KLIKPOSITIF- Jumlah siswa yang diduga mengalami keracunan setelah mengonsumsi menu Makan Bergizi Gratis (MBG) di Kecamatan Palupuh, Kabupaten Agam, Sumatera Barat (Sumbar), bertambah menjadi 237 orang, Rabu (2/9/2026).
Data terbaru tersebut disampaikan Dinas Kesehatan Kabupaten Agam hingga Rabu siang.
Kepala Dinas Kesehatan Kabupaten Agam, Hendri Rusdian mengatakan, dari 237 siswa yang mendapat penanganan, dua orang harus dirujuk ke rumah sakit di Bukittinggi.
“Sampai siang ini (Rabu, 2/9/2026) berjumlah 237 orang, dua orang dirujuk ke RS di Bukittinggi. Satu dirujuk ke RSUD Bukittinggi dan satu di RST Bukittinggi,” kata Hendri.
Sementara itu, menu MBG yang diduga dikonsumsi para siswa menjadi perhatian.

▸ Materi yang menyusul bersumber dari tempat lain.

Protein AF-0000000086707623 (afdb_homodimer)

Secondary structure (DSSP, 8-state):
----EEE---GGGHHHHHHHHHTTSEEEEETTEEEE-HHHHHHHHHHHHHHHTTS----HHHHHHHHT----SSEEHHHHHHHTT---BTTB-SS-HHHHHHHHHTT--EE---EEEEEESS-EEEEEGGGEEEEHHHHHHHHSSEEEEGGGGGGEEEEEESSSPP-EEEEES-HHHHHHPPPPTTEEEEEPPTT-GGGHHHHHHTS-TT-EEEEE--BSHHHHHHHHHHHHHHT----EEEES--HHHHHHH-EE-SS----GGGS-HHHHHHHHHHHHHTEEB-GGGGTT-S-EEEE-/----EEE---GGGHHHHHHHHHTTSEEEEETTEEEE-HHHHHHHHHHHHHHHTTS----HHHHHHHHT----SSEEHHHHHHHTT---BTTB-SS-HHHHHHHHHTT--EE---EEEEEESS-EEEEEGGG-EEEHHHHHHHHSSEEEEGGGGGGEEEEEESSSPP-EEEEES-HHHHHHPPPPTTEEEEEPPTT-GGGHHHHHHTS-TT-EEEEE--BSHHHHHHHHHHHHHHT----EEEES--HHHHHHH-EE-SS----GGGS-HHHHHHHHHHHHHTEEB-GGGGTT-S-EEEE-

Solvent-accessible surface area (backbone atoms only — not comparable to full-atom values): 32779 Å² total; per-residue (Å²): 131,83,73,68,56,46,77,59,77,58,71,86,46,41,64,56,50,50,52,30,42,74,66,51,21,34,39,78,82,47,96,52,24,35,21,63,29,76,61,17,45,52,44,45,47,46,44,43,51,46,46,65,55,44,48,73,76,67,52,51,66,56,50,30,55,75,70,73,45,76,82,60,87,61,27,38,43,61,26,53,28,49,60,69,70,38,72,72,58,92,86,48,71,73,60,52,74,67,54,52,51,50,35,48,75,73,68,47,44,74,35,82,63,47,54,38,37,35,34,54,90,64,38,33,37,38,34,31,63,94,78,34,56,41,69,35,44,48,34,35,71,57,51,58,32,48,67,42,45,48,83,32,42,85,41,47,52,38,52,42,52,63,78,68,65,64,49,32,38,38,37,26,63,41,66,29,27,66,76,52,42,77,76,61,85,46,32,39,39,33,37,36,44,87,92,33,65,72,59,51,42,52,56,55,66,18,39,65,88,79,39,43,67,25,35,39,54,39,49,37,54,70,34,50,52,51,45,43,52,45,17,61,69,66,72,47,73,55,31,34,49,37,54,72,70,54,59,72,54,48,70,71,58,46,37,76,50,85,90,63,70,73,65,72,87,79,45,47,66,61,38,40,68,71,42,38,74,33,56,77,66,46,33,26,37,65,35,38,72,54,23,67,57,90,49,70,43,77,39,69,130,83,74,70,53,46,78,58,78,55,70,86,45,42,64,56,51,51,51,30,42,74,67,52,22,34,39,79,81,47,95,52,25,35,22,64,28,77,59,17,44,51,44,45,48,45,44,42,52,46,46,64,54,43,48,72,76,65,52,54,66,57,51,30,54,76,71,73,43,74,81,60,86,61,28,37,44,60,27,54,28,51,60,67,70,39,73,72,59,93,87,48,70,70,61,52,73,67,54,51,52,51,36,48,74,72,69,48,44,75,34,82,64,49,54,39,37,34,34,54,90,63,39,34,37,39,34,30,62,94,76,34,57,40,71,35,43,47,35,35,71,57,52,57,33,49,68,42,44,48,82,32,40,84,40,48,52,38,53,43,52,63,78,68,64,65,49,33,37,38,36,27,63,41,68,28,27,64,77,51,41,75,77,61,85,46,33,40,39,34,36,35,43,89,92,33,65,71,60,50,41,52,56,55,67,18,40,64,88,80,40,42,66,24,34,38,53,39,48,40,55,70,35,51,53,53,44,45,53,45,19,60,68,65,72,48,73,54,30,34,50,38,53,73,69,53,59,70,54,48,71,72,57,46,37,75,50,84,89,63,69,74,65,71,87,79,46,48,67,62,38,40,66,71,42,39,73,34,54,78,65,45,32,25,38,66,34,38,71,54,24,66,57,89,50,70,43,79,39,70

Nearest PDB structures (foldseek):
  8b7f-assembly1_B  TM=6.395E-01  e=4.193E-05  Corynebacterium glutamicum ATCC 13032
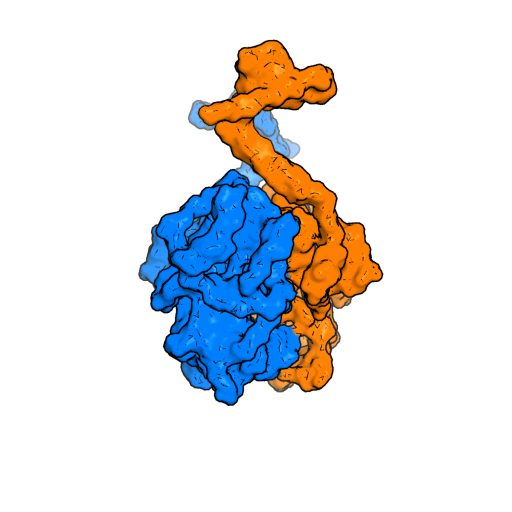  4aih-assembly1_B  TM=4.582E-01  e=1.330E+00  Yersinia pseudotuberculosis YPIII
  8b7f-assembly1_B  TM=6.395E-01  e=3.374E-05  Corynebacterium glutamicum ATCC 13032
  4aih-assembly1_B  TM=4.525E-01  e=1.344E+00  Yersinia pseudotuberculosis YPIII

pLDDT: mean 87.2, std 15.69, range [25.12, 98.88]

Organism: NCBI:txid218936

Radius of gyration: 29.69 Å; Cα contacts (8 Å, |Δi|>4): 1008; chains: 2; bounding box: 78×84×65 Å

Foldseek 3Di:
DPQPWDQADDPVCVVVVVVCVVVVQWDDPDVRTIGGDPVVCVVVCVVVVVVVVPPPLPDLVVVCVVVVHDADVAHEPVVVLVSVVFDDDDPDDSDDPVVVVVCVVVVHHYDNFDKKKKAAPFFKWWAFAPGDIDGCVVVCVPVVIDIDTPVRLVRTAAMATDDDAQAEEEEEQDVLLVVQADDDHSYMYMHAHVVRLLSVQSVLNRHDPNHYYAYFWKFFQVVQVSQVSSCVNNVHDRKHKAFPDCVVQCVPPKAADDPGADDLVVDDPQVCVRCVVCRVVRIIGGRSSRRNHDHIDMTD/DPQPWDQADDPVCVVVVVVCVVVVQWDDPDVRTIGGDPVVCVVVCVVVVVVVVPPPLPDLVVVCVVVVHDADVAHEPVVVLVSVVFDDDDPDDSDDPVVVVVCVVVVHHYDNFDKKKKAAPFFKWWAFAPRDIDGCVVVCVPVVIDIDTPVRLVRTAAMATDDDAQAEEEEEQDVLLVVQADDDHSYMYMHAHVVRLLSVQSVLNRHDPNHYYAYFWKFFPVVQVSQVSSCVNNVHDRKHKAFPDCVVQCVPPKAADDPGADDLVPDDPQVCVRCVVCRVVRIIGGRSSRRNHDHIDMTD

Structure (mmCIF, N/CA/C/O backbone):
data_AF-0000000086707623-model_v1
#
loop_
_entity.id
_entity.type
_entity.pdbx_description
1 polymer 'Uncharacterized protein'
#
loop_
_atom_site.group_PDB
_atom_site.id
_atom_site.type_symbol
_atom_site.label_atom_id
_atom_site.label_alt_id
_atom_site.label_comp_id
_atom_site.label_asym_id
_atom_site.label_entity_id
_atom_site.label_seq_id
_atom_site.pdbx_PDB_ins_code
_atom_site.Cartn_x
_atom_site.Cartn_y
_atom_site.Cartn_z
_atom_site.occupancy
_atom_site.B_iso_or_equiv
_atom_site.auth_seq_id
_atom_site.auth_comp_id
_atom_site.auth_asym_id
_atom_site.auth_atom_id
_atom_site.pdbx_PDB_model_num
ATOM 1 N N . MET A 1 1 ? 41.344 -35.5 -21.812 1 25.12 1 MET A N 1
ATOM 2 C CA . MET A 1 1 ? 40.219 -34.656 -22.156 1 25.12 1 MET A CA 1
ATOM 3 C C . MET A 1 1 ? 40.688 -33.438 -22.969 1 25.12 1 MET A C 1
ATOM 5 O O . MET A 1 1 ? 41.5 -32.625 -22.5 1 25.12 1 MET A O 1
ATOM 9 N N . ALA A 1 2 ? 40.75 -33.5 -24.25 1 35.66 2 ALA A N 1
ATOM 10 C CA . ALA A 1 2 ? 41.375 -32.625 -25.234 1 35.66 2 ALA A CA 1
ATOM 11 C C . ALA A 1 2 ? 40.812 -31.188 -25.094 1 35.66 2 ALA A C 1
ATOM 13 O O . ALA A 1 2 ? 39.625 -30.969 -25.156 1 35.66 2 ALA A O 1
ATOM 14 N N . GLN A 1 3 ? 41.469 -30.344 -24.266 1 45.75 3 GLN A N 1
ATOM 15 C CA . GLN A 1 3 ? 41.188 -28.922 -24.109 1 45.75 3 GLN A CA 1
ATOM 16 C C . GLN A 1 3 ? 41 -28.25 -25.469 1 45.75 3 GLN A C 1
ATOM 18 O O . GLN A 1 3 ? 41.938 -28.219 -26.281 1 45.75 3 GLN A O 1
ATOM 23 N N . GLU A 1 4 ? 39.906 -28.406 -26.078 1 53.59 4 GLU A N 1
ATOM 24 C CA . GLU A 1 4 ? 39.625 -27.891 -27.422 1 53.59 4 GLU A CA 1
ATOM 25 C C . GLU A 1 4 ? 40.125 -26.453 -27.578 1 53.59 4 GLU A C 1
ATOM 27 O O . GLU A 1 4 ? 39.75 -25.578 -26.797 1 53.59 4 GLU A O 1
ATOM 32 N N . SER A 1 5 ? 41.344 -26.312 -27.938 1 61.06 5 SER A N 1
ATOM 33 C CA . SER A 1 5 ? 41.938 -25.031 -28.281 1 61.06 5 SER A CA 1
ATOM 34 C C . SER A 1 5 ? 41.5 -24.578 -29.656 1 61.06 5 SER A C 1
ATOM 36 O O . SER A 1 5 ? 41.188 -25.391 -30.531 1 61.06 5 SER A O 1
ATOM 38 N N . VAL A 1 6 ? 40.969 -23.422 -29.766 1 61.41 6 VAL A N 1
ATOM 39 C CA . VAL A 1 6 ? 40.531 -22.844 -31.016 1 61.41 6 VAL A CA 1
ATOM 40 C C . VAL A 1 6 ? 41.594 -21.875 -31.562 1 61.41 6 VAL A C 1
ATOM 42 O O . VAL A 1 6 ? 42.219 -21.156 -30.781 1 61.41 6 VAL A O 1
ATOM 45 N N . LEU A 1 7 ? 41.812 -21.938 -32.844 1 59.44 7 LEU A N 1
ATOM 46 C CA . LEU A 1 7 ? 42.719 -21.047 -33.562 1 59.44 7 LEU A CA 1
ATOM 47 C C . LEU A 1 7 ? 42.031 -19.719 -33.844 1 59.44 7 LEU A C 1
ATOM 49 O O . LEU A 1 7 ? 40.938 -19.688 -34.438 1 59.44 7 LEU A O 1
ATOM 53 N N . ILE A 1 8 ? 42.438 -18.641 -33.188 1 60.38 8 ILE A N 1
ATOM 54 C CA . ILE A 1 8 ? 41.906 -17.312 -33.5 1 60.38 8 ILE A CA 1
ATOM 55 C C . ILE A 1 8 ? 42.969 -16.453 -34.156 1 60.38 8 ILE A C 1
ATOM 57 O O . ILE A 1 8 ? 43.938 -16.016 -33.5 1 60.38 8 ILE A O 1
ATOM 61 N N . ARG A 1 9 ? 42.875 -16.172 -35.531 1 55.34 9 ARG A N 1
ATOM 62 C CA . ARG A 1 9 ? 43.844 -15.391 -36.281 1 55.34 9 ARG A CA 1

Berdasarkan foto yang dikirim Hendri kepada Katasumbar.com, menu tersebut terdiri dari nasi dengan bawang goreng, telur puyuh, tahu goreng, berbentuk kuah gulai, potongan tomat dan timun, serta potongan semangka dan daun selada.
Hendri mengatakan, makanan tersebut berasal dari satu dapur Satuan Pelayanan Pemenuhan Gizi (SPPG) di Kecamatan Palupuh.
“Dari satu dapur SPPG,” ujarnya.
Sebelumnya, beredar video yang memperlihatkan sejumlah siswa di Kecamatan Palupuh dilarikan ke puskesmas.
Para siswa tersebut diduga mengalami keracunan setelah mengonsumsi makanan dari program MBG.
Salah satu video diunggah akun Facebook Rizki Saputra dengan narasi, “Situasi Puskesmas Palupuh, Ada Apa dengan MBG”.
Hendri sebelumnya juga membenarkan kejadian tersebut.
Keluhan kesehatan mulai dilaporkan sejak Selasa (1/9/2026). Saat itu, sebanyak 56 murid SD mengeluhkan sakit perut secara bersamaan.
Kasus kemudian bertambah pada Rabu (2/9/2026). Data sementara sempat mencatat 146 siswa mendapat penanganan medis di Puskesmas Palupuh dan sejumlah puskesmas pembantu (pustu).
Para siswa tersebut berasal dari sekitar 20 sekolah tingkat TK, SD, dan SMP yang mendapat pasokan makanan dari dapur MBG yang sama.
Hendri mengatakan, penyebab kejadian tersebut masih dalam penyelidikan.
Tim Balai Pengawas Obat dan Makanan (BPOM) bersama Dinas Kesehatan Kabupaten Agam telah melakukan pemeriksaan, termasuk terhadap sampel makanan yang dikonsumsi para siswa.
Hasil pemeriksaan nantinya akan menjadi dasar untuk mengetahui penyebab pasti keluhan kesehatan yang dialami para siswa secara bersamaan.